Items listed in a dataset
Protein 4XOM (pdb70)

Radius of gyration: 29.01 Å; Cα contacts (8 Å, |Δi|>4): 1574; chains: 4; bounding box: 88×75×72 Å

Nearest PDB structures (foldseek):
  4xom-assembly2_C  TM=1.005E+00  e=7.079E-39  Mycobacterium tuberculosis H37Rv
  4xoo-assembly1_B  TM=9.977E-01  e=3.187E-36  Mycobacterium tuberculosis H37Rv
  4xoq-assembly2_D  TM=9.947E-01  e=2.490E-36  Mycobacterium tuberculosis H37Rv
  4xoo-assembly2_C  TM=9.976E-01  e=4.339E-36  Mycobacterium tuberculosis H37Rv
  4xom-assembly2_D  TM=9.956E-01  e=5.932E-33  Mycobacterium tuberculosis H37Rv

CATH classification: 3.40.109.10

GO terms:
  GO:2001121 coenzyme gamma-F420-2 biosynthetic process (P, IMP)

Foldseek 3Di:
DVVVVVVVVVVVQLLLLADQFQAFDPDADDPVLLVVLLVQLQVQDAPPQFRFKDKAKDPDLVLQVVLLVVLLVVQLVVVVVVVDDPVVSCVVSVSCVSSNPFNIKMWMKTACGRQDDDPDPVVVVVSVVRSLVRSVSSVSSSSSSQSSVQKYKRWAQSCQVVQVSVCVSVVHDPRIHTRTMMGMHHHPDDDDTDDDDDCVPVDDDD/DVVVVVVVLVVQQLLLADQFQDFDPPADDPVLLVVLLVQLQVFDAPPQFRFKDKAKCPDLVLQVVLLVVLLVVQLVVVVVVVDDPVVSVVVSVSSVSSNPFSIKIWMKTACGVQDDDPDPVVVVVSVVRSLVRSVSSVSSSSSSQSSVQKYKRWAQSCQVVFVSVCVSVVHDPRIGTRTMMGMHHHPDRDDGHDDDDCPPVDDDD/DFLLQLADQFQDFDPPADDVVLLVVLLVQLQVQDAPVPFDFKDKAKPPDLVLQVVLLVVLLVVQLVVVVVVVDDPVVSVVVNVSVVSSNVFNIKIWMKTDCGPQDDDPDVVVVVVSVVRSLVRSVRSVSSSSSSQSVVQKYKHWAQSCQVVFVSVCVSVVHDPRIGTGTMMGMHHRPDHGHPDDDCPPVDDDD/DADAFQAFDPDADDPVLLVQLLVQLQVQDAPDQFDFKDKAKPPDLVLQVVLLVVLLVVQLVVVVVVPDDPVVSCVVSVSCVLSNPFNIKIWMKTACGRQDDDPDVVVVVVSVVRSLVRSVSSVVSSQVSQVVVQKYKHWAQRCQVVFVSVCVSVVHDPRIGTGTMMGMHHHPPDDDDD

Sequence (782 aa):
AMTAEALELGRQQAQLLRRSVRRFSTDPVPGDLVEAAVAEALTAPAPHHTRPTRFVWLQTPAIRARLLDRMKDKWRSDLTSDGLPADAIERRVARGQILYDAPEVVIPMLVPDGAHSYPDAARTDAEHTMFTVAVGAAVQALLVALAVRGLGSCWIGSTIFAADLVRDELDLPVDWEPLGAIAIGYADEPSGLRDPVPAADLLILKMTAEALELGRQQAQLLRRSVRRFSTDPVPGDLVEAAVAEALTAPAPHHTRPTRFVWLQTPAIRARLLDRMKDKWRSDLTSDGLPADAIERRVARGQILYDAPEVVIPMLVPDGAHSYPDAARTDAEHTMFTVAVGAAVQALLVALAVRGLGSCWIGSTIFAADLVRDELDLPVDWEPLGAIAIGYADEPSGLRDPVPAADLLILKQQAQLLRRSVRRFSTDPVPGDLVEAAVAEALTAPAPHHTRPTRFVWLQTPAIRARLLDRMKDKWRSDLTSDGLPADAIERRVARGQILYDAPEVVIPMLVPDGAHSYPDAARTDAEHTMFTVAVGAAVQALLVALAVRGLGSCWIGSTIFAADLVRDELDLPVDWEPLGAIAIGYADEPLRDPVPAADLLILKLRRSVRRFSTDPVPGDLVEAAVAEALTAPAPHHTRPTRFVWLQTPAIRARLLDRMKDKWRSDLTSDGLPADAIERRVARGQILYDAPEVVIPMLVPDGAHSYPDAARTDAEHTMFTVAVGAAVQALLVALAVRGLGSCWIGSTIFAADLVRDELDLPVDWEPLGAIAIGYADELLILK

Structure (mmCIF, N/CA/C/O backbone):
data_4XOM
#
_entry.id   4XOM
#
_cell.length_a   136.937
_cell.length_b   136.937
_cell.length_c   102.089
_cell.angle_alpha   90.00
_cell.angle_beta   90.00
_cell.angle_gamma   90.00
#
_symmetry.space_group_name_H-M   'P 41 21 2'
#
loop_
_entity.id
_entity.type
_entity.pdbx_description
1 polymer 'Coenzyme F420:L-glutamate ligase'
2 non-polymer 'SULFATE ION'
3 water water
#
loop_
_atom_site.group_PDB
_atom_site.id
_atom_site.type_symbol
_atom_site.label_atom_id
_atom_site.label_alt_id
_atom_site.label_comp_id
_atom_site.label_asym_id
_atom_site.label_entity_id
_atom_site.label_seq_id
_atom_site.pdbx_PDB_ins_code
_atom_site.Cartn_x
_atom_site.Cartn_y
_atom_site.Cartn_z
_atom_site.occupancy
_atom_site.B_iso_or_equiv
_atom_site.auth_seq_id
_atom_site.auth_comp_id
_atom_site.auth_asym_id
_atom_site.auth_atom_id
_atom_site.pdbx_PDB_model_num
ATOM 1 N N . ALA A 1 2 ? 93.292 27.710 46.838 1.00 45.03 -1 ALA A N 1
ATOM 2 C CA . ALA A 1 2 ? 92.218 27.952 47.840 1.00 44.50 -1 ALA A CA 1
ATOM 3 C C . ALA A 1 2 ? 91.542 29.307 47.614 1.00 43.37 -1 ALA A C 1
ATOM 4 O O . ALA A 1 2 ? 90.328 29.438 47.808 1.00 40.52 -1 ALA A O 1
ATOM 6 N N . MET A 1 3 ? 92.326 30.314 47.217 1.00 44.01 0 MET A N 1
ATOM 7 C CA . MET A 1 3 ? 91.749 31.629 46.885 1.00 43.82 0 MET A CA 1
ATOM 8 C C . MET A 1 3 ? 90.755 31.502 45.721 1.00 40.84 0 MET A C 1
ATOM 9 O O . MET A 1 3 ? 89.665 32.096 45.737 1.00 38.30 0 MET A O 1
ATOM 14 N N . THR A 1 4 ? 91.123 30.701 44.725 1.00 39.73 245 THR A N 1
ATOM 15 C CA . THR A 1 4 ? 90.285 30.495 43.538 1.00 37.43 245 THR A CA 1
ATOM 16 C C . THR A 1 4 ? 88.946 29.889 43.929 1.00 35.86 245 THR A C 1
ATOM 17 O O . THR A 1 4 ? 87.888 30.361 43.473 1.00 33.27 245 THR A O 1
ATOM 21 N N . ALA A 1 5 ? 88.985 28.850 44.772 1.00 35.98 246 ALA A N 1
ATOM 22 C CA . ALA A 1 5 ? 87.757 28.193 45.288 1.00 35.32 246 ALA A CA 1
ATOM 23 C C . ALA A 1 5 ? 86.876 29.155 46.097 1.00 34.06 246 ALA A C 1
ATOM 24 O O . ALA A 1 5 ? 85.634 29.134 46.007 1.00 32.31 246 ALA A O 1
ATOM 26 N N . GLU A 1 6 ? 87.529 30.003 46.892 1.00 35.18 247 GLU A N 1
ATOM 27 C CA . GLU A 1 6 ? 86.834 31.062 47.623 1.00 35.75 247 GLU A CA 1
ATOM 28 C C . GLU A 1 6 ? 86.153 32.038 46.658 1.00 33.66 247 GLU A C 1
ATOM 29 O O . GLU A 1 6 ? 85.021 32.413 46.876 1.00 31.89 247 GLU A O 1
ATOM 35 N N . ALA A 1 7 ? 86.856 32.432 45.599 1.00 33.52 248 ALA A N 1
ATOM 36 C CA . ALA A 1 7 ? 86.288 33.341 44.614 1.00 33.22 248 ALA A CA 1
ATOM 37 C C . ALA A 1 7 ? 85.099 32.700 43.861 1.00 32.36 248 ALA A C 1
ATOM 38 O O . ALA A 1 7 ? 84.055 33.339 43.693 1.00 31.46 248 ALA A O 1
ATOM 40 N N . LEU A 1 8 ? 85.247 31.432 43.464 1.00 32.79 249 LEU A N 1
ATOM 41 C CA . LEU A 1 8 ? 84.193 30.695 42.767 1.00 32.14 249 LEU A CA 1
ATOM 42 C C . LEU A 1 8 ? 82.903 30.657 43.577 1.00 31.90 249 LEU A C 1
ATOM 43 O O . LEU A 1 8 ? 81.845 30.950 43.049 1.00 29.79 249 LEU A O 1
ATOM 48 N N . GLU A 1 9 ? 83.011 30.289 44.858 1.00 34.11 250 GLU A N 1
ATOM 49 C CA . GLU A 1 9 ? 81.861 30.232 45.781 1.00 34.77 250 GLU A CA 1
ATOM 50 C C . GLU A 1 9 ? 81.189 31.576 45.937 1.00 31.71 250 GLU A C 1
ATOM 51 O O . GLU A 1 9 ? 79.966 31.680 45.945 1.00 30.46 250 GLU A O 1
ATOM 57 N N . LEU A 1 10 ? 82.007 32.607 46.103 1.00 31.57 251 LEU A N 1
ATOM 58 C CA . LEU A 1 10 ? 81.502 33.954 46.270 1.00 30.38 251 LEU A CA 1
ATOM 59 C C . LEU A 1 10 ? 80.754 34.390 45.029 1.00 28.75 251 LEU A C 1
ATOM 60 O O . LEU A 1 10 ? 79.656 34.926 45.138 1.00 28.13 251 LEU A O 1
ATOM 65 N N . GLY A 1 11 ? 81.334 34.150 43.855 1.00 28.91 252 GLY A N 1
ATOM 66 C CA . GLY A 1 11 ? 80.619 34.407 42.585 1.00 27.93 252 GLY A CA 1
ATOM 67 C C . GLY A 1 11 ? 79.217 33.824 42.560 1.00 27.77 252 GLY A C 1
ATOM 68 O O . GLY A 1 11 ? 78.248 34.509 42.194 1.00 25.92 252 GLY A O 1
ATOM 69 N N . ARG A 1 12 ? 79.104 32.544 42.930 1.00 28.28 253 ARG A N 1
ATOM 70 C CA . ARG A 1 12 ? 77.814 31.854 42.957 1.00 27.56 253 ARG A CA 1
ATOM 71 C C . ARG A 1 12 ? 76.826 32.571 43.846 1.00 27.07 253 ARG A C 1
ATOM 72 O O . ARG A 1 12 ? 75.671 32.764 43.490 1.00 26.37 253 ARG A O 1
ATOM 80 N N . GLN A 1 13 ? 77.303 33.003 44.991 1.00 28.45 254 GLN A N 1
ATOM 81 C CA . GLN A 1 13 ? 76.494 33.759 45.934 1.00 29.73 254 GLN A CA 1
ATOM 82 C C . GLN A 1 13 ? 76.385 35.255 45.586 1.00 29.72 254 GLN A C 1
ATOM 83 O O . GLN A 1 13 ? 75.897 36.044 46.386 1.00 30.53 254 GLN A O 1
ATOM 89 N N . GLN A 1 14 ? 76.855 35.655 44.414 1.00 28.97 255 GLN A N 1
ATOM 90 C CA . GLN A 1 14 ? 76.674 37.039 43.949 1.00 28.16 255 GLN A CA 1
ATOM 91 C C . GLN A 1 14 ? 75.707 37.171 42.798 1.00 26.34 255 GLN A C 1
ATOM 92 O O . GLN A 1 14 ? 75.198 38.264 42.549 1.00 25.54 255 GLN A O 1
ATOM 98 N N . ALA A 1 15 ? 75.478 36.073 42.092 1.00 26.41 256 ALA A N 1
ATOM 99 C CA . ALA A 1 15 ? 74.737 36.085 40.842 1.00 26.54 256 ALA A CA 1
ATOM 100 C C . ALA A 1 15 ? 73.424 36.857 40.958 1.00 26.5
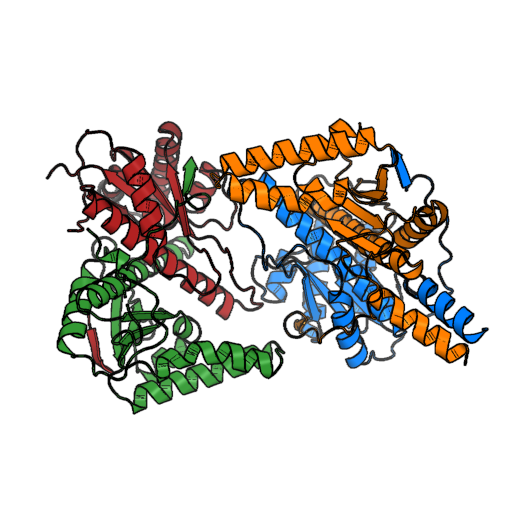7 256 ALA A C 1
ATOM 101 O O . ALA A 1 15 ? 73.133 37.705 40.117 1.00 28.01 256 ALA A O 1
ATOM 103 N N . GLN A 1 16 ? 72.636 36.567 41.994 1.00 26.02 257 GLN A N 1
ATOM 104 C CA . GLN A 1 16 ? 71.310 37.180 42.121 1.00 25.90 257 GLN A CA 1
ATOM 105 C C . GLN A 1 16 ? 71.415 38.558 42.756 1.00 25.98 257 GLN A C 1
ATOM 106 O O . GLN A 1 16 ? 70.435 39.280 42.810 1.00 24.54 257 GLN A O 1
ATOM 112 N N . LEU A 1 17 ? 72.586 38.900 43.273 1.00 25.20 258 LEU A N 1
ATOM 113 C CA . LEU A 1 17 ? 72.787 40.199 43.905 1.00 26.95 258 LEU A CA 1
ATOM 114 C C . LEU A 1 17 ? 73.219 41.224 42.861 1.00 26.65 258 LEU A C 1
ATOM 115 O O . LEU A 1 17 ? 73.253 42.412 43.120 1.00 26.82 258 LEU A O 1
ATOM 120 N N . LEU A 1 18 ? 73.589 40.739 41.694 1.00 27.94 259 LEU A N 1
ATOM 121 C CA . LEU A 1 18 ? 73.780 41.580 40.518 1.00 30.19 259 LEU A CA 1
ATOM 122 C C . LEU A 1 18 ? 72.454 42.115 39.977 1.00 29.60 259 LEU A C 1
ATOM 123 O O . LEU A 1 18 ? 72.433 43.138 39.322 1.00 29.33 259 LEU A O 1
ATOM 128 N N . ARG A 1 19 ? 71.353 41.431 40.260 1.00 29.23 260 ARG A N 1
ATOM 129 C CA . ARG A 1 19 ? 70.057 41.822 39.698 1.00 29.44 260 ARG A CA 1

Your objective
After locating the line holding "ATOM 103 N N" above, output exactly that line and every line after it through the line holding "ATOM 114 C C". Include nothing else.

Problem solution
ATOM 103 N N . GLN A 1 16 ? 72.636 36.567 41.994 1.00 26.02 257 GLN A N 1
ATOM 104 C CA . GLN A 1 16 ? 71.310 37.180 42.121 1.00 25.90 257 GLN A CA 1
ATOM 105 C C . GLN A 1 16 ? 71.415 38.558 42.756 1.00 25.98 257 GLN A C 1
ATOM 106 O O . GLN A 1 16 ? 70.435 39.280 42.810 1.00 24.54 257 GLN A O 1
ATOM 112 N N . LEU A 1 17 ? 72.586 38.900 43.273 1.00 25.20 258 LEU A N 1
ATOM 113 C CA . LEU A 1 17 ? 72.787 40.199 43.905 1.00 26.95 258 LEU A CA 1
ATOM 114 C C . LEU A 1 17 ? 73.219 41.224 42.861 1.00 26.65 258 LEU A C 1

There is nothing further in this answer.